Какая-то небольшая часть меня всегда была рада услышать, как кто-то ценит то, что я делаю, но была еще большая часть, напуганная до смерти тем, что этот парень подошел ко мне. Мое сердце колотилось в груди от мысли, что предлагает О'Ди. Вернуть меня туда снова. Пройдет всего несколько секунд, и все мои секреты будут раскрыты. Ладони покрылись потом, и я почувствовала холод и дрожь. Я потянулась за своими вещами.
— Спасибо, но нет.
— И это все? — выдавил О'Ди, и я подняла глаза, чтобы увидеть, как он смотрит на меня.
— У меня больше ничего нет, только песни, которые ты уже слышал от меня.
— Я тебе не верю.
Гнев смешался со страхом, от чего мои щеки покраснели.
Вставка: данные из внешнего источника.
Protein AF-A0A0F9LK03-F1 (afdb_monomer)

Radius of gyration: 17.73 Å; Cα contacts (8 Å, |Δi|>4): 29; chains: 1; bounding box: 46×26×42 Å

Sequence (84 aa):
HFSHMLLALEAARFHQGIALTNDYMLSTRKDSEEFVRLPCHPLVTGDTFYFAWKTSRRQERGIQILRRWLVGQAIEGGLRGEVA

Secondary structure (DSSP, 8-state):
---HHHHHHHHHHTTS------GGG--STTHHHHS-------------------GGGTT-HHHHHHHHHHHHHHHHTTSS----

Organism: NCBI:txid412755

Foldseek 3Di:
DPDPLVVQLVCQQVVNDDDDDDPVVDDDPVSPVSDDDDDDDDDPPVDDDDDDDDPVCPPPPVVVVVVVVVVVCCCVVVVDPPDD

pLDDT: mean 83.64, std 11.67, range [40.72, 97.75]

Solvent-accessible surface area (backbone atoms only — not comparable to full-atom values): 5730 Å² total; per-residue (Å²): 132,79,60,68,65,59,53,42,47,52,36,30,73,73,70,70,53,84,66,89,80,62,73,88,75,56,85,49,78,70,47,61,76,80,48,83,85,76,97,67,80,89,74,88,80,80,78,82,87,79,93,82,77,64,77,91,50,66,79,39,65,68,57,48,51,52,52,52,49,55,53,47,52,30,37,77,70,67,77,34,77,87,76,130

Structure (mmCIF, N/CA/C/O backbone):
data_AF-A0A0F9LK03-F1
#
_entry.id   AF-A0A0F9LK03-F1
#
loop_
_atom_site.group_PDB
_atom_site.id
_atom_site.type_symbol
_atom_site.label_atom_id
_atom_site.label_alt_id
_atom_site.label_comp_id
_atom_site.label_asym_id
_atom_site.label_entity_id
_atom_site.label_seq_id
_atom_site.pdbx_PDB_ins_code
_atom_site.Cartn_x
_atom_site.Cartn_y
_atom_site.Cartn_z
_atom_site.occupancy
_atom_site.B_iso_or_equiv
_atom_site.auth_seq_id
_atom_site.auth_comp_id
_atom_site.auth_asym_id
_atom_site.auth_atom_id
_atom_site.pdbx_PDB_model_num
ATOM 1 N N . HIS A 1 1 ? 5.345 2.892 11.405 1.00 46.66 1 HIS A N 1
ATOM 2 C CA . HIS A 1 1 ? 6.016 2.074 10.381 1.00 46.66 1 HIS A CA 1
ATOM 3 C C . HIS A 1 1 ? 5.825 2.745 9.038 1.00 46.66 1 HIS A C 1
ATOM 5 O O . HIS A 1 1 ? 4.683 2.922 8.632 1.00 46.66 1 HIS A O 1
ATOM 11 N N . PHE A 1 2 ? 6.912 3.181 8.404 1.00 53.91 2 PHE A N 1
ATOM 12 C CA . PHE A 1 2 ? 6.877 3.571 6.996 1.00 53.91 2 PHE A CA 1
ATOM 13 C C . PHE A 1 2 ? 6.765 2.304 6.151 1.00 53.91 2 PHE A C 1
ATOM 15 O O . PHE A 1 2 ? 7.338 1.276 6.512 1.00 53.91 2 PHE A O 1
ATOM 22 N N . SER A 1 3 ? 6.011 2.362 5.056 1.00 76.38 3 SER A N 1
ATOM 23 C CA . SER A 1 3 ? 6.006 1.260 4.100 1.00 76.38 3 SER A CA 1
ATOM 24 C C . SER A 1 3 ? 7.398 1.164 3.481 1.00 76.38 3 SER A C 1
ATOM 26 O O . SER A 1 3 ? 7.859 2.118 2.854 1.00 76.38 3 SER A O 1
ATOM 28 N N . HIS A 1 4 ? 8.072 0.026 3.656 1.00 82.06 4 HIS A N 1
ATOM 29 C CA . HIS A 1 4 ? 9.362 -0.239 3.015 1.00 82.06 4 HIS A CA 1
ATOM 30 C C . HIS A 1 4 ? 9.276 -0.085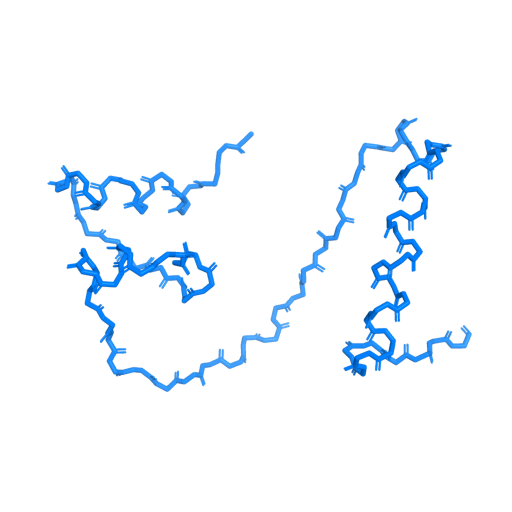 1.492 1.00 82.06 4 HIS A C 1
ATOM 32 O O . HIS A 1 4 ? 10.230 0.371 0.873 1.00 82.06 4 HIS A O 1
ATOM 38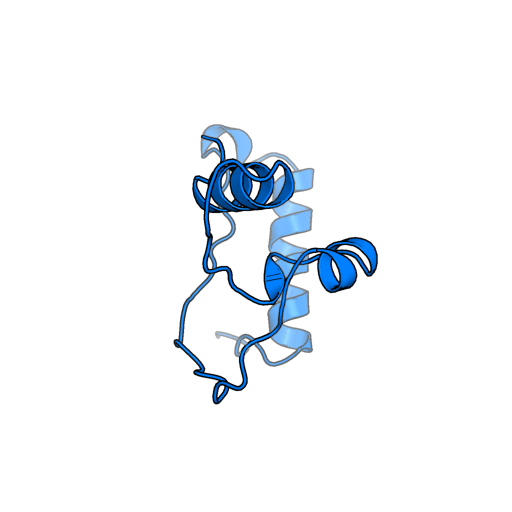 N N . MET A 1 5 ? 8.111 -0.380 0.906 1.00 84.62 5 MET A N 1
ATOM 39 C CA . MET A 1 5 ? 7.865 -0.172 -0.518 1.00 84.62 5 MET A CA 1
ATOM 40 C C . MET A 1 5 ? 7.851 1.308 -0.900 1.00 84.62 5 MET A C 1
ATOM 42 O O . MET A 1 5 ? 8.427 1.656 -1.921 1.00 84.62 5 MET A O 1
ATOM 46 N N . LEU A 1 6 ? 7.254 2.187 -0.084 1.00 84.50 6 LEU A N 1
ATOM 47 C CA . LEU A 1 6 ? 7.269 3.630 -0.362 1.00 84.50 6 LEU A CA 1
ATOM 48 C C . LEU A 1 6 ? 8.688 4.200 -0.260 1.00 84.50 6 LEU A C 1
ATOM 50 O O . LEU A 1 6 ? 9.080 5.011 -1.088 1.00 84.50 6 LEU A O 1
ATOM 54 N N . LEU A 1 7 ? 9.478 3.744 0.716 1.00 87.06 7 LEU A N 1
ATOM 55 C CA . LEU A 1 7 ? 10.880 4.155 0.836 1.00 87.06 7 LEU A CA 1
ATOM 56 C C . LEU A 1 7 ? 11.732 3.653 -0.335 1.00 87.06 7 LEU A C 1
ATOM 58 O O . LEU A 1 7 ? 12.539 4.411 -0.863 1.00 87.06 7 LEU A O 1
ATOM 62 N N . ALA A 1 8 ? 11.543 2.400 -0.756 1.00 88.00 8 ALA A N 1
ATOM 63 C CA . ALA A 1 8 ? 12.226 1.850 -1.924 1.00 88.00 8 ALA A CA 1
ATOM 64 C C . ALA A 1 8 ? 11.831 2.590 -3.212 1.00 88.00 8 ALA A C 1
ATOM 66 O O . ALA A 1 8 ? 12.691 2.856 -4.050 1.00 88.00 8 ALA A O 1
ATOM 67 N N . LEU A 1 9 ? 10.552 2.962 -3.338 1.00 88.06 9 LEU A N 1
ATOM 68 C CA . LEU A 1 9 ? 10.055 3.756 -4.454 1.00 88.06 9 LEU A CA 1
ATOM 69 C C . LEU A 1 9 ? 10.750 5.118 -4.496 1.00 88.06 9 LEU A C 1
ATOM 71 O O . LEU A 1 9 ? 11.357 5.445 -5.506 1.00 88.06 9 LEU A O 1
ATOM 75 N N . GLU A 1 10 ? 10.742 5.873 -3.396 1.00 87.62 10 GLU A N 1
ATOM 76 C CA . GLU A 1 10 ? 11.404 7.181 -3.330 1.00 87.62 10 GLU A CA 1
ATOM 77 C C . GLU A 1 10 ? 12.918 7.081 -3.571 1.00 87.62 10 GLU A C 1
ATOM 79 O O . GLU A 1 10 ? 13.474 7.871 -4.328 1.00 87.62 10 GLU A O 1
ATOM 84 N N . ALA A 1 11 ? 13.595 6.067 -3.027 1.00 89.19 11 ALA A N 1
ATOM 85 C CA . ALA A 1 11 ? 15.015 5.848 -3.302 1.00 89.19 11 ALA A CA 1
ATOM 86 C C . ALA A 1 11 ? 15.295 5.640 -4.803 1.00 89.19 11 ALA A C 1
ATOM 88 O O . ALA A 1 11 ? 16.255 6.205 -5.326 1.00 89.19 11 ALA A O 1
ATOM 89 N N . ALA A 1 12 ? 14.446 4.887 -5.512 1.00 89.81 12 ALA A N 1
ATOM 90 C CA . ALA A 1 12 ? 14.569 4.718 -6.959 1.00 89.81 12 ALA A CA 1
ATOM 91 C C . ALA A 1 12 ? 14.357 6.043 -7.719 1.00 89.81 12 ALA A C 1
ATOM 93 O O . ALA A 1 12 ? 15.108 6.334 -8.651 1.00 89.81 12 ALA A O 1
ATOM 94 N N . ARG A 1 13 ? 13.413 6.889 -7.276 1.00 86.62 13 ARG A N 1
ATOM 95 C CA . ARG A 1 13 ? 13.146 8.218 -7.874 1.00 86.62 13 ARG A CA 1
ATOM 96 C C . ARG A 1 13 ? 14.334 9.159 -7.758 1.00 86.62 13 ARG A C 1
ATOM 98 O O . ARG A 1 13 ? 14.672 9.842 -8.713 1.00 86.62 13 ARG A O 1
ATOM 105 N N . PHE A 1 14 ? 15.006 9.151 -6.609 1.00 90.25 14 PHE A N 1
ATOM 106 C CA . PHE A 1 14 ? 16.211 9.950 -6.365 1.00 90.25 14 PHE A CA 1
ATOM 107 C C . PHE A 1 14 ? 17.504 9.260 -6.838 1.00 90.25 14 PHE A C 1
ATOM 109 O O . PHE A 1 14 ? 18.600 9.601 -6.381 1.00 90.25 14 PHE A O 1
ATOM 116 N N . HIS A 1 15 ? 17.387 8.289 -7.749 1.00 89.38 15 HIS A N 1
ATOM 117 C CA . HIS A 1 15 ? 18.506 7.591 -8.386 1.00 89.38 15 HIS A CA 1
ATOM 118 C C . HIS A 1 15 ? 19.444 6.872 -7.398 1.00 89.38 15 HIS A C 1
ATOM 120 O O . HIS A 1 15 ? 20.625 6.683 -7.677 1.00 89.38 15 HIS A O 1
ATOM 126 N N . GLN A 1 16 ? 18.923 6.459 -6.239 1.00 91.56 16 GLN A N 1
ATOM 127 C CA . GLN A 1 16 ? 19.662 5.723 -5.205 1.00 91.56 16 GLN A CA 1
ATOM 128 C C . GLN A 1 16 ? 19.522 4.197 -5.344 1.00 91.56 16 GLN A C 1
ATOM 130 O O . GLN A 1 16 ? 19.913 3.456 -4.444 1.00 91.56 16 GLN A O 1
ATOM 135 N N . GLY A 1 17 ? 18.950 3.700 -6.446 1.00 88.44 17 GLY A N 1
ATOM 136 C CA . GLY A 1 17 ? 18.810 2.267 -6.695 1.00 88.44 17 GLY A CA 1
ATOM 137 C C . GLY A 1 17 ? 17.748 1.921 -7.734 1.00 88.44 17 GLY A C 1
ATOM 138 O O . GLY A 1 17 ? 17.298 2.772 -8.498 1.00 88.44 17 GLY A O 1
ATOM 139 N N . ILE A 1 18 ? 17.351 0.647 -7.743 1.00 89.56 18 ILE A N 1
ATOM 140 C CA . ILE A 1 18 ? 16.305 0.088 -8.608 1.00 89.56 18 ILE A CA 1
ATOM 141 C C . ILE A 1 18 ? 15.234 -0.533 -7.708 1.00 89.56 18 ILE A C 1
ATOM 143 O O . ILE A 1 18 ? 15.564 -1.213 -6.736 1.00 89.56 18 ILE A O 1
ATOM 147 N N . ALA A 1 19 ? 13.960 -0.324 -8.041 1.00 90.56 19 ALA A N 1
ATOM 148 C CA . ALA A 1 19 ? 12.834 -0.901 -7.319 1.00 90.56 19 ALA A CA 1
ATOM 149 C C . ALA A 1 19 ? 11.829 -1.543 -8.282 1.00 90.56 19 ALA A C 1
ATOM 151 O O . ALA A 1 19 ? 11.550 -1.014 -9.356 1.00 90.56 19 ALA A O 1
ATOM 152 N N . LEU A 1 20 ? 11.261 -2.672 -7.860 1.00 87.19 20 LEU A N 1
ATOM 153 C CA . LEU A 1 20 ? 10.047 -3.239 -8.441 1.00 87.19 20 LEU A CA 1
ATOM 154 C C . LEU A 1 20 ? 8.884 -2.879 -7.519 1.00 87.19 20 LEU A C 1
ATOM 156 O O . LEU A 1 20 ? 8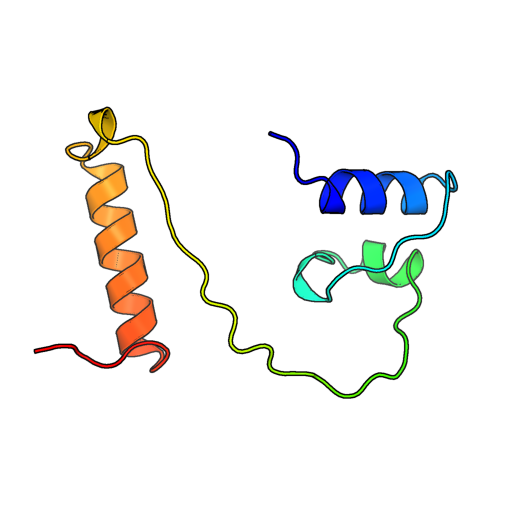.968 -3.078 -6.307 1.00 87.19 20 LEU A O 1
ATOM 160 N N . THR A 1 21 ? 7.814 -2.334 -8.086 1.00 85.19 21 THR A N 1
ATOM 161 C CA . THR A 1 21 ? 6.639 -1.892 -7.335 1.00 85.19 21 THR A CA 1
ATOM 162 C C . THR A 1 21 ? 5.362 -2.318 -8.044 1.00 85.19 21 THR A C 1
ATOM 164 O O . THR A 1 21 ? 5.357 -2.521 -9.259 1.00 85.19 21 THR A O 1
ATOM 167 N N . ASN A 1 22 ? 4.281 -2.436 -7.281 1.00 82.81 22 ASN A N 1
ATOM 168 C CA . ASN A 1 22 ? 2.965 -2.712 -7.837 1.00 82.81 22 ASN A CA 1
ATOM 169 C C . ASN A 1 22 ? 2.366 -1.444 -8.453 1.00 82.81 22 ASN A C 1
ATOM 171 O O . ASN A 1 22 ? 2.647 -0.326 -8.020 1.00 82.81 22 ASN A O 1
ATOM 175 N N . ASP A 1 23 ? 1.504 -1.629 -9.446 1.00 79.50 23 ASP A N 1
ATOM 176 C CA . ASP A 1 23 ? 0.836 -0.554 -10.180 1.00 79.50 23 ASP A CA 1
ATOM 177 C C . ASP A 1 23 ? 0.037 0.394 -9.273 1.00 79.50 23 ASP A C 1
ATOM 179 O O . ASP A 1 23 ? 0.087 1.605 -9.460 1.00 79.50 23 ASP A O 1
ATOM 183 N N . TYR A 1 24 ? -0.606 -0.127 -8.229 1.00 78.50 24 TYR A N 1
ATOM 184 C CA . TYR A 1 24 ? -1.364 0.668 -7.260 1.00 78.50 24 TYR A CA 1
ATOM 185 C C . TYR A 1 24 ? -0.501 1.562 -6.349 1.00 78.50 24 TYR A C 1
ATOM 187 O O . TYR A 1 24 ? -1.041 2.377 -5.600 1.00 78.50 24 TYR A O 1
ATOM 195 N N . MET A 1 25 ? 0.827 1.411 -6.360 1.00 82.12 25 MET A N 1
ATOM 196 C CA . MET A 1 25 ? 1.741 2.309 -5.640 1.00 82.12 25 MET A CA 1
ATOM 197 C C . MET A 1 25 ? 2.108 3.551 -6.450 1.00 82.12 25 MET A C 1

— Мне все равно, во что ты веришь.
Я выскользнула из кабины, но О'Ди схватил меня за локоть. Мои глаза предупреждающе сверкнули, мужчина не отпускал.
— Почему особа решает остаться на улице, а не принимает предложение изменить свою жизнь? В этом же нет смысла.
Я грустно засмеялась над его наивностью.
— Ты думаешь, слава и удача — это все, что нужно? Это еще более пустое существование, чем мое.
— И откуда тебе это известно?
— Отпусти мою руку.
— Откуда тебе это известно?
— Ты только посмотри на жизнь известных людей. Кто из них тебе кажется по-настоящему счастливым?
— Я совершенно случайно знаю нескольких по-настоящему счастливых людей.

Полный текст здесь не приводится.